Purpose: To develop a complete workflow, including a two-stage real-time PCR method that meets USDA regulations to detect E. coli O157:H7 and the “big six” non-O157 STEC serogroups.
Methods: Using Applied Biosystems™ assay design software, TaqMan™ real-time PCR assays were designed against each of the 6 non-O157 STEC O-antigen genes and the virulence factors stx1, stx2, and eae. Each assay was tested against 132 STEC inclusion strains and 283 exclusion strains to determine assay sensitivity and specificity. Assays demonstrating 100% specificity and sensitivity were multiplexed with the MicroSEQ™ E. coli O157:H7 assay and optimized across two PCR reactions. The final optimized assays were tested against 375-g ground beef samples spiked with as low as 7 CFU of representative E. coli isolates and enriched with TSB for 10 and 15 h. Real-time PCR was performed on the 7500 Fast real-time PCR system using RapidFinder™ Express software.

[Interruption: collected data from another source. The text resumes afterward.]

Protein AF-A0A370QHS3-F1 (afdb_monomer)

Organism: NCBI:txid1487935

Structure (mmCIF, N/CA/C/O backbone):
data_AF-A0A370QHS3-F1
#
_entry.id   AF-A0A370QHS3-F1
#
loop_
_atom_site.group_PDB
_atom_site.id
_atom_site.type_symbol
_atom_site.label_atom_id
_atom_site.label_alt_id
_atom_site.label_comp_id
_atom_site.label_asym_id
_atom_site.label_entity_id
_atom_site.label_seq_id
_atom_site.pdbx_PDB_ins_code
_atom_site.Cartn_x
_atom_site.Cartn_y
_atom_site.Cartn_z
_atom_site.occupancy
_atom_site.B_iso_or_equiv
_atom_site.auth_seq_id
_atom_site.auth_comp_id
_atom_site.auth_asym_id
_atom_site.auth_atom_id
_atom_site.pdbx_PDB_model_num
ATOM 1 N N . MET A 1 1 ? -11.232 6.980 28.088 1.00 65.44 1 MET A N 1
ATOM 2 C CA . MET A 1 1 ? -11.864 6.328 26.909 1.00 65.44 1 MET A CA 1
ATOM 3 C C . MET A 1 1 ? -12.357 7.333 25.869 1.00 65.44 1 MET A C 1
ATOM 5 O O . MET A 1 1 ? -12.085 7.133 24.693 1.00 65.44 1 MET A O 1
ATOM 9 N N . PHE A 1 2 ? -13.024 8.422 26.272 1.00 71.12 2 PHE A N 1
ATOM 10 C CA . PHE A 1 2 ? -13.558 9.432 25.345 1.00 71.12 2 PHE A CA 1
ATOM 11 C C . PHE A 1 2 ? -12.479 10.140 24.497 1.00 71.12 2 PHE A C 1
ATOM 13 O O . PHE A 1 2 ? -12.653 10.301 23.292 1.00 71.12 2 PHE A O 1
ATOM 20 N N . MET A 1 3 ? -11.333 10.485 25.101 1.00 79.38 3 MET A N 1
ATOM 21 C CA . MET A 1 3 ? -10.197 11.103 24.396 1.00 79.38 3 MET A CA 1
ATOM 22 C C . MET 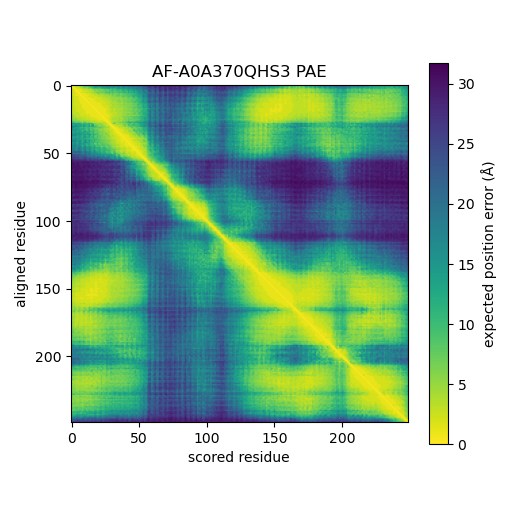A 1 3 ? -9.563 10.178 23.348 1.00 79.38 3 MET A C 1
ATOM 24 O O . MET A 1 3 ? -9.318 10.601 22.227 1.00 79.38 3 MET A O 1
ATOM 28 N N . LEU A 1 4 ? -9.374 8.895 23.672 1.00 82.56 4 LEU A N 1
ATOM 29 C CA . LEU A 1 4 ? -8.745 7.932 22.765 1.00 82.56 4 LEU A CA 1
ATOM 30 C C . LEU A 1 4 ? -9.563 7.726 21.481 1.00 82.56 4 LEU A C 1
ATOM 32 O O . LEU A 1 4 ? -9.027 7.724 20.378 1.00 82.56 4 LEU A O 1
ATOM 36 N N . ARG A 1 5 ? -10.888 7.633 21.618 1.00 82.31 5 ARG A N 1
ATOM 37 C CA . ARG A 1 5 ? -11.809 7.535 20.480 1.00 82.31 5 ARG A CA 1
ATOM 38 C C . ARG A 1 5 ? -11.805 8.798 19.617 1.00 82.31 5 ARG A C 1
ATOM 40 O O . ARG A 1 5 ? -11.867 8.690 18.398 1.00 82.31 5 ARG A O 1
ATOM 47 N N . ARG A 1 6 ? -11.712 9.981 20.237 1.00 85.44 6 ARG A N 1
ATOM 48 C CA . ARG A 1 6 ? -11.611 11.267 19.526 1.00 85.44 6 ARG A CA 1
ATOM 49 C C . ARG A 1 6 ? -10.355 11.383 18.664 1.00 85.44 6 ARG A C 1
ATOM 51 O O . ARG A 1 6 ? -10.373 12.176 17.738 1.00 85.44 6 ARG A O 1
ATOM 58 N N . ILE A 1 7 ? -9.316 10.600 18.944 1.00 87.12 7 ILE A N 1
ATOM 59 C CA . ILE A 1 7 ? -8.084 10.563 18.147 1.00 87.12 7 ILE A CA 1
ATOM 60 C C . ILE A 1 7 ? -8.147 9.436 17.110 1.00 87.12 7 ILE A C 1
ATOM 62 O O . ILE A 1 7 ? -7.924 9.668 15.929 1.00 87.12 7 ILE A O 1
ATOM 66 N N . LEU A 1 8 ? -8.498 8.215 17.520 1.00 87.31 8 LEU A N 1
ATOM 67 C CA . LEU A 1 8 ? -8.442 7.051 16.627 1.00 87.31 8 LEU A CA 1
ATOM 68 C C . LEU A 1 8 ? -9.505 7.070 15.525 1.00 87.31 8 LEU A C 1
ATOM 70 O O . LEU A 1 8 ? -9.244 6.585 14.428 1.00 87.31 8 LEU A O 1
ATOM 74 N N . LEU A 1 9 ? -10.693 7.616 15.800 1.00 89.25 9 LEU A N 1
ATOM 75 C CA . LEU A 1 9 ? -11.760 7.705 14.805 1.00 89.25 9 LEU A CA 1
ATOM 76 C C . LEU A 1 9 ? -11.384 8.611 13.619 1.00 89.25 9 LEU A C 1
ATOM 78 O O . LEU A 1 9 ? -11.485 8.132 12.492 1.00 89.25 9 LEU A O 1
ATOM 82 N N . PRO A 1 10 ? -10.944 9.875 13.811 1.00 91.38 10 PRO A N 1
ATOM 83 C CA . PRO A 1 10 ? -10.536 10.702 12.681 1.00 91.38 10 PRO A CA 1
ATOM 84 C C . PRO A 1 10 ? -9.302 10.141 11.979 1.00 91.38 10 PRO A C 1
ATOM 86 O O . PRO A 1 10 ? -9.255 10.196 10.760 1.00 91.38 10 PRO A O 1
ATOM 89 N N . VAL A 1 11 ? -8.351 9.536 12.701 1.00 90.06 11 VAL A N 1
ATOM 90 C CA . VAL A 1 11 ? -7.206 8.860 12.068 1.00 90.06 11 VAL A CA 1
ATOM 91 C C . VAL A 1 11 ? -7.687 7.743 11.138 1.00 90.06 11 VAL A C 1
ATOM 93 O O . VAL A 1 11 ? -7.353 7.748 9.956 1.00 90.06 11 VAL A O 1
ATOM 96 N N . GLY A 1 12 ? -8.530 6.832 11.632 1.00 90.25 12 GLY A N 1
ATOM 97 C CA . GLY A 1 12 ? -9.108 5.762 10.817 1.00 90.25 12 GLY A CA 1
ATOM 98 C C . GLY A 1 12 ? -9.902 6.293 9.622 1.00 90.25 12 GLY A C 1
ATOM 99 O O . GLY A 1 12 ? -9.743 5.787 8.514 1.00 90.25 12 GLY A O 1
ATOM 100 N N . ALA A 1 13 ? -10.693 7.351 9.819 1.00 92.75 13 ALA A N 1
ATOM 101 C CA . ALA A 1 13 ? -11.480 7.972 8.758 1.00 92.75 13 ALA A CA 1
ATOM 102 C C . ALA A 1 13 ? -10.602 8.640 7.688 1.00 92.75 13 ALA A C 1
ATOM 104 O O . ALA A 1 13 ? -10.876 8.491 6.500 1.00 92.75 13 ALA A O 1
ATOM 105 N N . VAL A 1 14 ? -9.530 9.331 8.085 1.00 94.44 14 VAL A N 1
ATOM 106 C CA . VAL A 1 14 ? -8.567 9.942 7.157 1.00 94.44 14 VAL A CA 1
ATOM 107 C C . VAL A 1 14 ? -7.897 8.868 6.309 1.00 94.44 14 VAL A C 1
ATOM 109 O O . VAL A 1 14 ? -7.865 9.003 5.089 1.00 94.44 14 VAL A O 1
ATOM 112 N N . PHE A 1 15 ? -7.425 7.777 6.918 1.00 92.12 15 PHE A N 1
ATOM 113 C CA . PHE A 1 15 ? -6.827 6.674 6.164 1.00 92.12 15 PHE A CA 1
ATOM 114 C C . PHE A 1 15 ? -7.845 5.960 5.269 1.00 92.12 15 PHE A C 1
ATOM 116 O O . PHE A 1 15 ? -7.534 5.672 4.115 1.00 92.12 15 PHE A O 1
ATOM 123 N N . ALA A 1 16 ? -9.071 5.735 5.747 1.00 94.31 16 ALA A N 1
ATOM 124 C CA . ALA A 1 16 ? -10.152 5.179 4.937 1.00 94.31 16 ALA A CA 1
ATOM 125 C C . ALA A 1 16 ? -10.423 6.042 3.697 1.00 94.31 16 ALA A C 1
ATOM 127 O O . ALA A 1 16 ? -10.482 5.516 2.586 1.00 94.31 16 ALA A O 1
ATOM 128 N N . LEU A 1 17 ? -10.539 7.362 3.872 1.00 95.38 17 LEU A N 1
ATOM 129 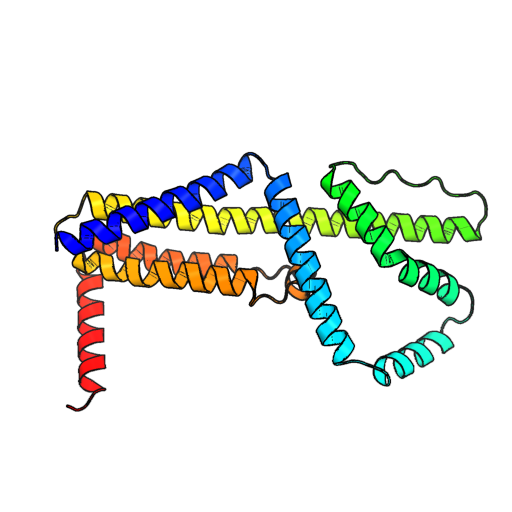C CA . LEU A 1 17 ? -10.751 8.309 2.778 1.00 95.38 17 LEU A CA 1
ATOM 130 C C . LEU A 1 17 ? -9.563 8.334 1.818 1.00 95.38 17 LEU A C 1
ATOM 132 O O . LEU A 1 17 ? -9.761 8.230 0.612 1.00 95.38 17 LEU A O 1
ATOM 136 N N . PHE A 1 18 ? -8.341 8.416 2.342 1.00 93.25 18 PHE A N 1
ATOM 137 C CA . PHE A 1 18 ? -7.116 8.428 1.549 1.00 93.25 18 PHE A CA 1
ATOM 138 C C . PHE A 1 18 ? -6.996 7.178 0.668 1.00 93.25 18 PHE A C 1
ATOM 140 O O . PHE A 1 18 ? -6.848 7.288 -0.550 1.00 93.25 18 PHE A O 1
ATOM 147 N N . PHE A 1 19 ? -7.125 5.986 1.254 1.00 92.00 19 PHE A N 1
ATOM 148 C CA . PHE A 1 19 ? -7.017 4.735 0.505 1.00 92.00 19 PHE A CA 1
ATOM 149 C C . PHE A 1 19 ? -8.184 4.518 -0.457 1.00 92.00 19 PHE A C 1
ATOM 151 O O . PHE A 1 19 ? -7.962 4.040 -1.568 1.00 92.00 19 PHE A O 1
ATOM 158 N N . SER A 1 20 ? -9.403 4.915 -0.081 1.00 93.00 20 SER A N 1
ATOM 159 C CA . SER A 1 20 ? -10.559 4.852 -0.984 1.00 93.00 20 SER A CA 1
ATOM 160 C C . SER A 1 20 ? -10.379 5.782 -2.181 1.00 93.00 20 SER A C 1
ATOM 162 O O . SER A 1 20 ? -10.644 5.381 -3.312 1.00 93.00 20 SER A O 1
ATOM 164 N N . ALA A 1 21 ? -9.881 7.001 -1.954 1.00 92.19 21 ALA A N 1
ATOM 165 C CA . ALA A 1 21 ? -9.595 7.957 -3.015 1.00 92.19 21 ALA A CA 1
ATOM 166 C C . ALA A 1 21 ? -8.518 7.425 -3.967 1.00 92.19 21 ALA A C 1
ATOM 168 O O . ALA A 1 21 ? -8.729 7.435 -5.176 1.00 92.19 21 ALA A O 1
ATOM 169 N N . LEU A 1 22 ? -7.406 6.893 -3.445 1.00 88.44 22 LEU A N 1
ATOM 170 C CA . LEU A 1 22 ? -6.360 6.275 -4.267 1.00 88.44 22 LEU A CA 1
ATOM 171 C C . LEU A 1 22 ? -6.877 5.075 -5.065 1.00 88.44 22 LEU A C 1
ATOM 173 O O . LEU A 1 22 ? -6.566 4.935 -6.251 1.00 88.44 22 LEU A O 1
ATOM 177 N N . TRP A 1 23 ? -7.681 4.220 -4.431 1.00 90.88 23 TRP A N 1
ATOM 178 C CA . TRP A 1 23 ? -8.275 3.064 -5.086 1.00 90.88 23 TRP A CA 1
ATOM 179 C C . TRP A 1 23 ? -9.198 3.496 -6.231 1.00 90.88 23 TRP A C 1
ATOM 181 O O . TRP A 1 23 ? -9.020 3.029 -7.355 1.00 90.88 23 TRP A O 1
ATOM 191 N N . LEU A 1 24 ? -10.108 4.448 -6.002 1.00 91.31 24 LEU A N 1
ATOM 192 C CA . LEU A 1 24 ? -10.998 4.997 -7.034 1.00 91.31 24 LEU A CA 1
ATOM 193 C C . LEU A 1 24 ? -10.225 5.699 -8.156 1.00 91.31 24 LEU A C 1
ATOM 195 O O . LEU A 1 24 ? -10.486 5.450 -9.334 1.00 91.31 24 LEU A O 1
ATOM 199 N N . LEU A 1 25 ? -9.223 6.513 -7.811 1.00 86.62 25 LEU A N 1
ATOM 200 C CA . LEU A 1 25 ? -8.370 7.198 -8.782 1.00 86.62 25 LEU A CA 1
ATOM 201 C C . LEU A 1 25 ? -7.670 6.195 -9.709 1.00 86.62 25 LEU A C 1
ATOM 203 O O . LEU A 1 25 ? -7.546 6.444 -10.906 1.00 86.62 25 LEU A O 1
ATOM 207 N N . SER A 1 26 ? -7.277 5.029 -9.187 1.00 83.94 26 SER A N 1
ATOM 208 C CA . SER A 1 26 ? -6.660 3.971 -9.993 1.00 83.94 26 SER A CA 1
ATOM 209 C C . SER A 1 26 ? -7.600 3.367 -11.043 1.00 83.94 26 SER A C 1
ATOM 211 O O . SER A 1 26 ? -7.127 2.820 -12.042 1.00 83.94 26 SER A O 1
ATOM 213 N N . TRP A 1 27 ? -8.917 3.434 -10.831 1.00 84.38 27 TRP A N 1
ATOM 214 C CA . TRP A 1 27 ? -9.929 3.014 -11.804 1.00 84.38 27 TRP A CA 1
ATOM 215 C C . TRP A 1 27 ? -10.253 4.128 -12.795 1.00 84.38 27 TRP A C 1
ATOM 217 O O . TRP A 1 27 ? -10.373 3.852 -13.985 1.00 84.38 27 TRP A O 1
ATOM 227 N N . MET A 1 28 ? -10.342 5.372 -12.320 1.00 84.56 28 MET A N 1
ATOM 228 C CA . MET A 1 28 ? -10.688 6.532 -13.148 1.00 84.56 28 MET A CA 1
ATOM 229 C C . MET A 1 28 ? -9.550 6.968 -14.075 1.00 84.56 28 MET A C 1
ATOM 231 O O . MET A 1 28 ? -9.803 7.387 -15.200 1.00 84.56 28 MET A O 1
ATOM 235 N N . ASN A 1 29 ? -8.298 6.884 -13.620 1.00 78.31 29 ASN A N 1
ATOM 236 C CA . ASN A 1 29 ? -7.135 7.326 -14.384 1.00 78.31 29 ASN A CA 1
ATOM 237 C C . ASN A 1 29 ? -5.971 6.322 -14.268 1.00 78.31 29 ASN A C 1
ATOM 239 O O . ASN A 1 29 ? -4.962 6.590 -13.605 1.00 78.31 29 ASN A O 1
ATOM 243 N N . PRO A 1 30 ? -6.086 5.146 -14.918 1.00 72.31 30 PRO A N 1
ATOM 244 C CA . PRO A 1 30 ? -5.057 4.107 -14.859 1.00 72.31 30 PRO A CA 1
ATOM 245 C C . PRO A 1 30 ? -3.717 4.584 -15.440 1.00 72.31 30 PRO A C 1
ATOM 247 O O . PRO A 1 30 ? -2.654 4.135 -15.004 1.00 72.31 30 PRO A O 1
ATOM 250 N N . LEU A 1 31 ? -3.756 5.534 -16.381 1.00 65.50 31 LEU A N 1
ATOM 251 C CA . LEU A 1 31 ? -2.571 6.127 -16.998 1.00 65.50 31 LEU A CA 1
ATOM 252 C C . LEU A 1 31 ? -1.779 6.996 -16.019 1.00 65.50 31 LEU A C 1
ATOM 254 O O . LEU A 1 31 ? -0.553 6.996 -16.080 1.00 65.50 31 LEU A O 1
ATOM 258 N N . TRP A 1 32 ? -2.436 7.700 -15.093 1.00 68.06 32 TRP A N 1
ATOM 259 C CA . TRP A 1 32 ? -1.735 8.500 -14.086 1.00 68.06 32 TRP A CA 1
ATOM 260 C C . TRP A 1 32 ? -0.944 7.621 -13.111 1.00 68.06 32 TRP A C 1
ATOM 262 O O . TRP A 1 32 ? 0.245 7.852 -12.906 1.00 68.06 32 TRP A O 1
ATOM 272 N N . VAL A 1 33 ? -1.566 6.559 -12.581 1.00 68.06 33 VAL A N 1
ATOM 273 C CA . VAL A 1 33 ? -0.884 5.604 -11.683 1.00 68.06 33 VAL A CA 1
ATOM 274 C C . VAL A 1 33 ? 0.288 4.938 -12.400 1.00 68.06 33 VAL A C 1
ATOM 276 O O . VAL A 1 33 ? 1.380 4.836 -11.849 1.00 68.06 33 VAL A O 1
ATOM 279 N N . THR A 1 34 ? 0.077 4.555 -13.659 1.00 63.69 34 THR A N 1
ATOM 280 C CA . THR A 1 34 ? 1.114 3.990 -14.528 1.00 63.69 34 THR A CA 1
ATOM 281 C C . THR A 1 34 ? 2.291 4.941 -14.709 1.00 63.69 34 THR A C 1
ATOM 283 O O . THR A 1 34 ? 3.432 4.533 -14.514 1.00 63.69 34 THR A O 1
ATOM 286 N N . LYS A 1 35 ? 2.031 6.205 -15.067 1.00 66.25 35 LYS A N 1
ATOM 287 C CA . LYS A 1 35 ? 3.072 7.216 -15.294 1.00 66.25 35 LYS A CA 1
ATOM 288 C C . LYS A 1 35 ? 3.888 7.453 -14.032 1.00 66.25 35 LYS A C 1
ATOM 290 O O . LYS A 1 35 ? 5.108 7.361 -14.085 1.00 66.25 35 LYS A O 1
ATOM 295 N N . SER A 1 36 ? 3.222 7.671 -12.899 1.00 66.25 36 SER A N 1
ATOM 296 C CA . SER A 1 36 ? 3.886 7.869 -11.607 1.00 66.25 36 SER A CA 1
ATOM 297 C C . SER A 1 36 ? 4.746 6.667 -11.223 1.00 66.25 36 SER A C 1
ATOM 299 O O . SER A 1 36 ? 5.897 6.832 -10.826 1.00 66.25 36 SER A O 1
ATOM 301 N N . ALA A 1 37 ? 4.216 5.456 -11.399 1.00 65.00 37 ALA A N 1
ATOM 302 C CA . ALA A 1 37 ? 4.934 4.240 -11.060 1.00 65.00 37 ALA A CA 1
ATOM 303 C C . ALA A 1 37 ? 6.134 3.996 -11.984 1.00 65.00 37 ALA A C 1
ATOM 305 O O . ALA A 1 37 ? 7.200 3.631 -11.509 1.00 65.00 37 ALA A O 1
ATOM 306 N N . VAL A 1 38 ? 6.003 4.255 -13.285 1.00 63.78 38 VAL A N 1
ATOM 307 C CA . VAL A 1 38 ? 7.102 4.103 -14.248 1.00 63.78 38 VAL A CA 1
ATOM 308 C C . VAL A 1 38 ? 8.199 5.127 -14.000 1.00 63.78 38 VAL A C 1
ATOM 310 O O . VAL A 1 38 ? 9.368 4.759 -14.005 1.00 63.78 38 VAL A O 1
ATOM 313 N N . THR A 1 39 ? 7.846 6.390 -13.758 1.00 65.88 39 THR A N 1
ATOM 314 C CA . THR A 1 39 ? 8.828 7.432 -13.433 1.00 65.88 39 THR A CA 1
ATOM 315 C C . THR A 1 39 ? 9.586 7.081 -12.155 1.00 65.88 39 THR A C 1
ATOM 317 O O . THR A 1 39 ? 10.809 7.197 -12.113 1.00 65.88 39 THR A O 1
ATOM 320 N N . PHE A 1 40 ? 8.879 6.585 -11.137 1.00 67.12 40 PHE A N 1
ATOM 321 C CA . PHE A 1 40 ? 9.491 6.141 -9.888 1.00 67.12 40 PHE A CA 1
ATOM 322 C C . PHE A 1 40 ? 10.408 4.926 -10.082 1.00 67.12 40 PHE A C 1
ATOM 324 O O . PHE A 1 40 ? 11.559 4.936 -9.651 1.00 67.12 40 PHE A O 1
ATOM 331 N N . VAL A 1 41 ? 9.923 3.899 -10.783 1.00 65.00 41 VAL A N 1
ATOM 332 C CA . VAL A 1 41 ? 10.684 2.683 -11.095 1.00 65.00 41 VAL A CA 1
ATOM 333 C C . VAL A 1 41 ? 11.920 3.011 -11.919 1.00 65.00 41 VAL A C 1
ATOM 335 O O . VAL A 1 41 ? 12.983 2.471 -11.643 1.00 65.00 41 VAL A O 1
ATOM 338 N N . ARG A 1 42 ? 11.813 3.912 -12.900 1.00 63.19 42 ARG A N 1
ATOM 339 C CA . ARG A 1 42 ? 12.954 4.374 -13.692 1.00 63.19 42 ARG A CA 1
ATOM 340 C C . ARG A 1 42 ? 14.023 4.993 -12.798 1.00 63.19 42 ARG A C 1
ATOM 342 O O . ARG A 1 42 ? 15.170 4.573 -12.877 1.00 63.19 42 ARG A O 1
ATOM 349 N N . ALA A 1 43 ? 13.641 5.928 -11.929 1.00 65.06 43 ALA A N 1
ATOM 350 C CA . ALA A 1 43 ? 14.574 6.574 -11.009 1.00 65.06 43 ALA A CA 1
ATOM 351 C C . ALA A 1 43 ? 15.260 5.558 -10.075 1.00 65.06 43 ALA A C 1
ATOM 353 O O . ALA A 1 43 ? 16.466 5.645 -9.836 1.00 65.06 43 ALA A O 1
ATOM 354 N N . GLN A 1 44 ? 14.516 4.558 -9.591 1.00 66.25 44 GLN A N 1
ATOM 355 C CA . GLN A 1 44 ? 15.071 3.500 -8.745 1.00 66.25 44 GLN A CA 1
ATOM 356 C C . GLN A 1 44 ? 15.996 2.551 -9.506 1.00 66.25 44 GLN A C 1
ATOM 358 O O . GLN A 1 44 ? 17.081 2.242 -9.027 1.00 66.25 44 GLN A O 1
ATOM 363 N N . VAL A 1 45 ? 15.621 2.128 -10.714 1.00 64.50 45 VAL A N 1
ATOM 364 C CA . VAL A 1 45 ? 16.471 1.277 -11.557 1.00 64.50 45 VAL A CA 1
ATOM 365 C C . VAL A 1 45 ? 17.745 2.015 -11.964 1.00 64.50 45 VAL A C 1
ATOM 367 O O . VAL A 1 45 ? 18.815 1.422 -11.914 1.00 64.50 45 VAL A O 1
ATOM 370 N N . GLU A 1 46 ? 17.669 3.299 -12.318 1.00 61.72 46 GLU A N 1
ATOM 371 C CA . GLU A 1 46 ? 18.854 4.117 -12.612 1.00 61.72 46 GLU A CA 1
ATOM 372 C C . GLU A 1 46 ? 19.793 4.210 -11.402 1.00 61.72 46 GLU A C 1
ATOM 374 O O . GLU A 1 46 ? 21.010 4.116 -11.564 1.00 61.72 46 GLU A O 1
ATOM 379 N N . THR A 1 47 ? 19.236 4.333 -10.195 1.00 65.12 47 THR A N 1
ATOM 380 C CA . THR A 1 47 ? 20.007 4.356 -8.944 1.00 65.12 47 THR A CA 1
ATOM 381 C C . THR A 1 47 ? 20.643 2.994 -8.660 1.00 65.12 47 THR A C 1
ATOM 383 O O . THR A 1 47 ? 21.859 2.921 -8.498 1.00 65.12 47 THR A O 1
ATOM 386 N N . GLU A 1 48 ? 19.871 1.901 -8.705 1.00 61.16 48 GLU A N 1
ATOM 387 C CA . GLU A 1 48 ? 20.375 0.535 -8.494 1.00 61.16 48 GLU A CA 1
ATOM 388 C C . GLU A 1 48 ? 21.444 0.145 -9.524 1.00 61.16 48 GLU A C 1
ATOM 390 O O . GLU A 1 48 ? 22.445 -0.484 -9.181 1.00 61.16 48 GLU A O 1
ATOM 395 N N . VAL A 1 49 ? 21.244 0.498 -10.797 1.00 62.09 49 VAL A N 1
ATOM 396 C CA . VAL A 1 49 ? 22.214 0.230 -11.865 1.00 62.09 49 VAL A CA 1
ATOM 397 C C . VAL A 1 49 ? 23.471 1.058 -11.654 1.00 62.09 49 VAL A C 1
ATOM 399 O O . VAL A 1 49 ? 24.553 0.522 -11.847 1.00 62.09 49 VAL A O 1
ATOM 402 N N . ARG A 1 50 ? 23.367 2.318 -11.218 1.00 58.28 50 ARG A N 1
ATOM 403 C CA . ARG A 1 50 ? 24.534 3.158 -10.919 1.00 58.28 50 ARG A CA 1
ATOM 404 C C . ARG A 1 50 ? 25.322 2.639 -9.717 1.00 58.28 50 ARG A C 1
ATOM 406 O O . ARG A 1 50 ? 26.541 2.558 -9.798 1.00 58.28 50 ARG A O 1
ATOM 413 N N . GLU A 1 51 ? 24.647 2.250 -8.640 1.00 63.12 51 GLU A N 1
ATOM 414 C CA . GLU A 1 51 ? 25.285 1.664 -7.453 1.00 63.12 51 GLU A CA 1
ATOM 415 C C . GLU A 1 51 ? 25.952 0.325 -7.775 1.00 63.12 51 GLU A C 1
ATOM 417 O O . GLU A 1 51 ? 27.085 0.076 -7.364 1.00 63.12 51 GLU A O 1
ATOM 422 N N . ARG A 1 52 ? 25.289 -0.530 -8.564 1.00 61.75 52 ARG A N 1
ATOM 423 C CA . ARG A 1 52 ? 25.869 -1.808 -8.993 1.00 61.75 52 ARG A CA 1
ATOM 424 C C . ARG A 1 52 ? 26.969 -1.631 -10.029 1.00 61.75 52 ARG A C 1
ATOM 426 O O . ARG A 1 52 ? 27.945 -2.357 -9.953 1.00 61.75 52 ARG A O 1
ATOM 433 N N . ALA A 1 53 ? 26.853 -0.688 -10.959 1.00 52.72 53 ALA A N 1
ATOM 434 C CA . ALA A 1 53 ? 27.918 -0.369 -11.907 1.00 52.72 53 ALA A CA 1
ATOM 435 C C . ALA A 1 53 ? 29.154 0.171 -11.177 1.00 52.72 53 ALA A C 1
ATOM 437 O O . ALA A 1 53 ? 30.252 -0.292 -11.447 1.00 52.72 53 ALA A O 1
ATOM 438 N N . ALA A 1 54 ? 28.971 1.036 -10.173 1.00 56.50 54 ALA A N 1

Results: All assays detected all inclusion strains and showed no cross-reactivity to any of the exclusion strains tested. The stx assays detected all known variants of stx1 and stx2, including stx2f and stx2g. The optimized workflow showed equivalent detection to the USDA MLG reference method 5B.05.
Significance: The multiplex real-time PCR assays developed are part of a complete food testing solution for routine and rapid detection of E. coli O157:H7 and the "big six" non-O157 STEC strains in beef samples.